BRIEF DESCRIPTION OF THE DRAWINGS
[0023] A more complete appreciation of the invention and many of
the attendant advantages thereof will be readily obtained as the
same becomes better understood by reference to the following
detailed description when considered in connection with the
accompanying drawings, wherein:
[0024] FIG. 1 is a schematic representation of a paint unit used
for the examples described below;
[0025] FIGS. 2 and 3 illustrate the variation as a function of time
of electrical resistance R(t) between the counter-electrode and the
surface area during coating, from the moment of beginning of
electrophoretic current circulation; and
[0026] FIGS. 4 and 5 are diagrams of the coating unit according to
the invention, in a side view and top view, respectively.
DESCRIPTION OF THE PREFERRED EMBODIMENTS
[0027] The present application claims priority from French Patent
Application 98 06 969, the disclosure of which is herein
incorporated by reference.
[0028] Referring to the drawings, and in particular to FIG. 1, an
embodiment of the system according to the invention will be
described. A container 1 holds an electrophoretic bath 2.
[0029] Immersed in bath 2 are sample 3 having front and back faces
6A and 6B, respectively. Counter electrode is also immersed in bath
2. A positive voltage is applied to electrode 4 and a negative or
ground voltage is applied to sample 3. A sound generator 5 is
disposed in bath 2 in relation to sample 3 such that the vibrations
produced are preferably perpendicular to the surface of sample 3 to
be coated. More particularly, when sound or ultrasound waves are
used to cause vibrations in the bath 2 which generate vaporous
cavitations on the surface area of the immersed part 3, preferably
the propagation of the waves is approximately perpendicular to the
surface area of part 3. Using conventional sound generating
devices, the cavitation can be caused at several meters of distance
and the waves can be concentrated, even from several sound
emitters, on predetermined zones of the surface area.

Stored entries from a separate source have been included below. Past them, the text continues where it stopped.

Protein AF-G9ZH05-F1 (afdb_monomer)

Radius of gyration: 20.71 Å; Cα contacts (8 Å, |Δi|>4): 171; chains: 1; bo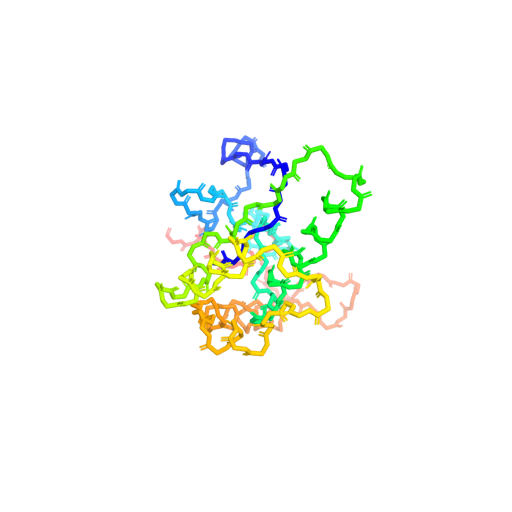unding box: 47×29×58 Å

Sequence (158 aa):
MPHSRWNDVGAESFTACGLPVLVAGEESGVAMASSPDGFRQIYFQGHPEYDHNSLLKEYRRDLQQYREGNSERAPYLPEHYLTPAGIRLANAYLESGAPISDFPEAALLEEVDVTWRDTAKALFANWLGLVYQLTHQDRRLQFMDGINPADPLGRLRR

Secondary structure (DSSP, 8-state):
-----S----HHHHHHTT--EEEEETTTEEEEEE-TTSSS-EEESS-TT--TTHHHHHHHHHHHHHHTTSSSSPPPPPTTTB-HHHHHHHHHHHHHT--GGG--HHHHHHTB---SHHHHHHHHHHHHHHHHHHB-SSTT-SB-TT--TT-TT-GGG-

Solvent-accessible surface area (backbone atoms only — not comparable to full-atom values): 9502 Å² total; per-residue (Å²): 104,50,70,87,76,89,78,85,70,55,63,64,61,35,53,77,70,53,27,49,76,76,39,64,45,96,86,74,35,48,33,32,32,24,35,72,42,62,61,93,40,75,47,69,65,38,43,52,83,61,56,86,57,50,66,58,51,52,42,53,53,43,41,47,37,23,77,72,65,77,36,98,57,73,63,71,81,69,78,90,35,50,38,79,66,25,49,51,54,53,50,53,49,64,74,66,66,62,59,79,89,69,57,63,56,73,67,42,59,77,23,45,55,77,84,33,56,68,61,30,52,51,51,53,53,52,51,53,49,48,49,67,73,44,40,29,88,57,82,93,43,71,50,34,92,90,56,44,86,77,36,65,73,58,70,89,79,116

Organism: NCBI:txid797473

Structure (mmCIF, N/CA/C/O backbone):
data_AF-G9ZH05-F1
#
_entry.id   AF-G9ZH05-F1
#
loop_
_atom_site.group_PDB
_atom_site.id
_atom_site.type_symbol
_atom_site.label_atom_id
_atom_site.label_alt_id
_atom_site.label_comp_id
_atom_site.label_asym_id
_atom_site.label_entity_id
_atom_site.label_seq_id
_atom_site.pdbx_PDB_ins_code
_atom_site.Cartn_x
_atom_site.Cartn_y
_atom_site.Cartn_z
_atom_site.occupancy
_atom_site.B_iso_or_equiv
_atom_site.auth_seq_id
_atom_site.auth_comp_id
_atom_site.auth_asym_id
_atom_site.auth_atom_id
_atom_site.pdbx_PDB_model_num
ATOM 1 N N . MET A 1 1 ? 1.633 -5.283 1.801 1.00 91.00 1 MET A N 1
ATOM 2 C CA . MET A 1 1 ? 0.624 -4.314 1.314 1.00 91.00 1 MET A CA 1
ATOM 3 C C . MET A 1 1 ? 1.350 -3.309 0.434 1.00 91.00 1 MET A C 1
ATOM 5 O O . MET A 1 1 ? 2.466 -2.972 0.805 1.00 91.00 1 MET A O 1
ATOM 9 N N . PRO A 1 2 ? 0.780 -2.866 -0.697 1.00 96.31 2 PRO A N 1
ATOM 10 C CA . PRO A 1 2 ? 1.409 -1.881 -1.571 1.00 96.31 2 PRO A CA 1
ATOM 11 C C . PRO A 1 2 ? 1.610 -0.542 -0.864 1.00 96.31 2 PRO A C 1
ATOM 13 O O . PRO A 1 2 ? 0.786 -0.148 -0.043 1.00 96.31 2 PRO A O 1
ATOM 16 N N . HIS A 1 3 ? 2.673 0.172 -1.211 1.00 96.75 3 HIS A N 1
ATOM 17 C CA . HIS A 1 3 ? 2.905 1.556 -0.814 1.00 96.75 3 HIS A CA 1
ATOM 18 C C . HIS A 1 3 ? 3.336 2.343 -2.054 1.00 96.75 3 HIS A C 1
ATOM 20 O O . HIS A 1 3 ? 4.154 1.855 -2.828 1.00 96.75 3 HIS A O 1
ATOM 26 N N . SER A 1 4 ? 2.781 3.541 -2.244 1.00 95.88 4 SER A N 1
ATOM 27 C CA . SER A 1 4 ? 3.154 4.462 -3.327 1.00 95.88 4 SER A CA 1
ATOM 28 C C . SER A 1 4 ? 3.033 5.895 -2.808 1.00 95.88 4 SER A C 1
ATOM 30 O O . SER A 1 4 ? 1.973 6.513 -2.868 1.00 95.88 4 SER A O 1
ATOM 32 N N . ARG A 1 5 ? 4.093 6.389 -2.154 1.00 93.75 5 ARG A N 1
ATOM 33 C CA . ARG A 1 5 ? 4.094 7.685 -1.455 1.00 93.75 5 ARG A CA 1
ATOM 34 C C . ARG A 1 5 ? 5.487 8.302 -1.388 1.00 93.75 5 ARG A C 1
ATOM 36 O O . ARG A 1 5 ? 6.480 7.586 -1.332 1.00 93.75 5 ARG A O 1
ATOM 43 N N . TRP A 1 6 ? 5.531 9.633 -1.327 1.00 91.75 6 TRP A N 1
ATOM 44 C CA . TRP A 1 6 ? 6.755 10.409 -1.070 1.00 91.75 6 TRP A CA 1
ATOM 45 C C . TRP A 1 6 ? 6.876 10.874 0.382 1.00 91.75 6 TRP A C 1
ATOM 47 O O . TRP A 1 6 ? 7.977 11.029 0.898 1.00 91.75 6 TRP A O 1
ATOM 57 N N . ASN A 1 7 ? 5.745 11.137 1.035 1.00 92.06 7 ASN A N 1
ATOM 58 C CA . ASN A 1 7 ? 5.698 11.530 2.438 1.00 92.06 7 ASN A CA 1
ATOM 59 C C . ASN A 1 7 ? 5.841 10.306 3.346 1.00 92.06 7 ASN A C 1
ATOM 61 O O . ASN A 1 7 ? 5.474 9.206 2.942 1.00 92.06 7 ASN A O 1
ATOM 65 N N . ASP A 1 8 ? 6.283 10.518 4.586 1.00 90.19 8 ASP A N 1
ATOM 66 C CA . ASP A 1 8 ? 6.347 9.491 5.626 1.00 90.19 8 ASP A CA 1
ATOM 67 C C . ASP A 1 8 ? 5.841 10.019 6.968 1.00 90.19 8 ASP A C 1
ATOM 69 O O . ASP A 1 8 ? 6.068 11.178 7.318 1.00 90.19 8 ASP A O 1
ATOM 73 N N . VAL A 1 9 ? 5.132 9.163 7.705 1.00 93.94 9 VAL A N 1
ATOM 74 C CA . VAL A 1 9 ? 4.748 9.410 9.097 1.00 93.94 9 VAL A CA 1
ATOM 75 C C . VAL A 1 9 ? 5.271 8.246 9.929 1.00 93.94 9 VAL A C 1
ATOM 77 O O . VAL A 1 9 ? 4.761 7.125 9.850 1.00 93.94 9 VAL A O 1
ATOM 80 N N . GLY A 1 10 ? 6.308 8.517 10.719 1.00 93.00 10 GLY A N 1
ATOM 81 C CA . GLY A 1 10 ? 6.997 7.502 11.509 1.00 93.00 10 GLY A CA 1
ATOM 82 C C . GLY A 1 10 ? 6.165 6.979 12.683 1.00 93.00 10 GLY A C 1
ATOM 83 O O . GLY A 1 10 ? 5.283 7.664 13.207 1.00 93.00 10 GLY A O 1
ATOM 84 N N . ALA A 1 11 ? 6.487 5.768 13.145 1.00 93.94 11 ALA A N 1
ATOM 85 C CA . ALA A 1 11 ? 5.816 5.117 14.278 1.00 93.94 11 ALA A CA 1
ATOM 86 C C . ALA A 1 11 ? 5.856 5.952 15.570 1.00 93.94 11 ALA A C 1
ATOM 88 O O . ALA A 1 11 ? 4.917 5.914 16.370 1.00 93.94 11 ALA A O 1
ATOM 89 N N . GLU A 1 12 ? 6.909 6.747 15.756 1.00 95.12 12 GLU A N 1
ATOM 90 C CA . GLU A 1 12 ? 7.049 7.664 16.888 1.00 95.12 12 GLU A CA 1
ATOM 91 C C . GLU A 1 12 ? 5.945 8.727 16.906 1.00 95.12 12 GLU A C 1
ATOM 93 O O . GLU A 1 12 ? 5.384 9.000 17.965 1.00 95.12 12 GLU A O 1
ATOM 98 N N . SER A 1 13 ? 5.562 9.273 15.745 1.00 95.94 13 SER A N 1
ATOM 99 C CA . SER A 1 13 ? 4.480 10.259 15.644 1.00 95.94 13 SER A CA 1
ATOM 100 C C . SER A 1 13 ? 3.128 9.657 16.027 1.00 95.94 13 SER A C 1
ATOM 102 O O . SER A 1 13 ? 2.374 10.271 16.779 1.00 95.94 13 SER A O 1
ATOM 104 N N . PHE A 1 14 ? 2.838 8.431 15.577 1.00 95.88 14 PHE A N 1
ATOM 105 C CA . PHE A 1 14 ? 1.626 7.715 15.993 1.00 95.88 14 PHE A CA 1
ATOM 106 C C . PHE A 1 14 ? 1.620 7.466 17.502 1.00 95.88 14 PHE A C 1
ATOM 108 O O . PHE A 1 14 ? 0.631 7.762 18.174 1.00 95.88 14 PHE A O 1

[0030] The process of coating by electrophoresis the surface area
of the sample 3 immersed in an electrophoretic bath consists of a
number of steps. First, an electrical current is made to flow
between this surface area of sample 3 used as an electrode and the
back electrode 4 also immersed in bath 2. When the current is
flowing, vibrational movements in the vicinity of this surface are
generated using the sound generator 5, preferably an ultrasound
generator. The vibrational movements are applied in such a manner
as to produce vaporous cavitations in the vicinity of the surface
of sample 3.
[0031] The application conditions of ultrasound are adjusted in
order to produce vaporous cavitation phenomena in bath 2 in the
vicinity of the surface of sample 3 to be coated, at the place
where one desires to prevent defects. The diameter of these
cavities may influence the efficacy of the process. Ultrasound
vibrational movements in fluids can cause cavitation phenomena
which, in accordance with the power employed, arise from gaseous
cavitation (low power), vaporous cavitation (medium power, a few
W/liter) or from "empty" cavitation (high power). Gaseous
cavitation does not allow one to effectively avoid surface defects,
contrary to vaporous cavitation. The vaporous cavities created in
the vicinity of the surface will cause the coalescence of the
hydrogen bubbles during formation, thereby preventing the formation
of surface defects.
[0032] The energy required to cause vaporous cavitation is
independent of the frequency up to at least 100 kHz. The minimum
required values of ultrasound energy are, according to different
theories known on the subject, between 0.1 and 1 W/cm2; beyond this
energy threshold the operating duration decreases as the power
increases, between a dozen periods to one period; however, the
density does not necessarily grow as a function of the power. The
size of the vaporous cavities produced in bath 2 is, however,
inversely proportional to the frequency.
[0033] In the absence of vibrations which cause vaporous
cavitations, craterization defects appear beyond a predetermined
voltage level, called "craterization voltage," and/or a
predetermined rate of polarization of this substrate; therefore, in
the prior art, in order to avoid these defects one applies a
relatively weak voltage between the substrate and the
counter-electrode, and/or one applies this voltage in a very
progressive manner, which has the disadvantage of reducing the
average rate of deposition and, for example, the productivity of a
painting production line.
[0034] Under industrial conditions, one generally raises very
quickly the polarization voltage to a voltage value greater than
the craterization voltage; between the moment of the beginning of
circulation of the electrophoretic current and the moment where the
polarization voltage exceeds the craterization voltage, generally
less than one second elapses. This rapid rise of voltage increases
even more the risk of craterization, which the invention avoids.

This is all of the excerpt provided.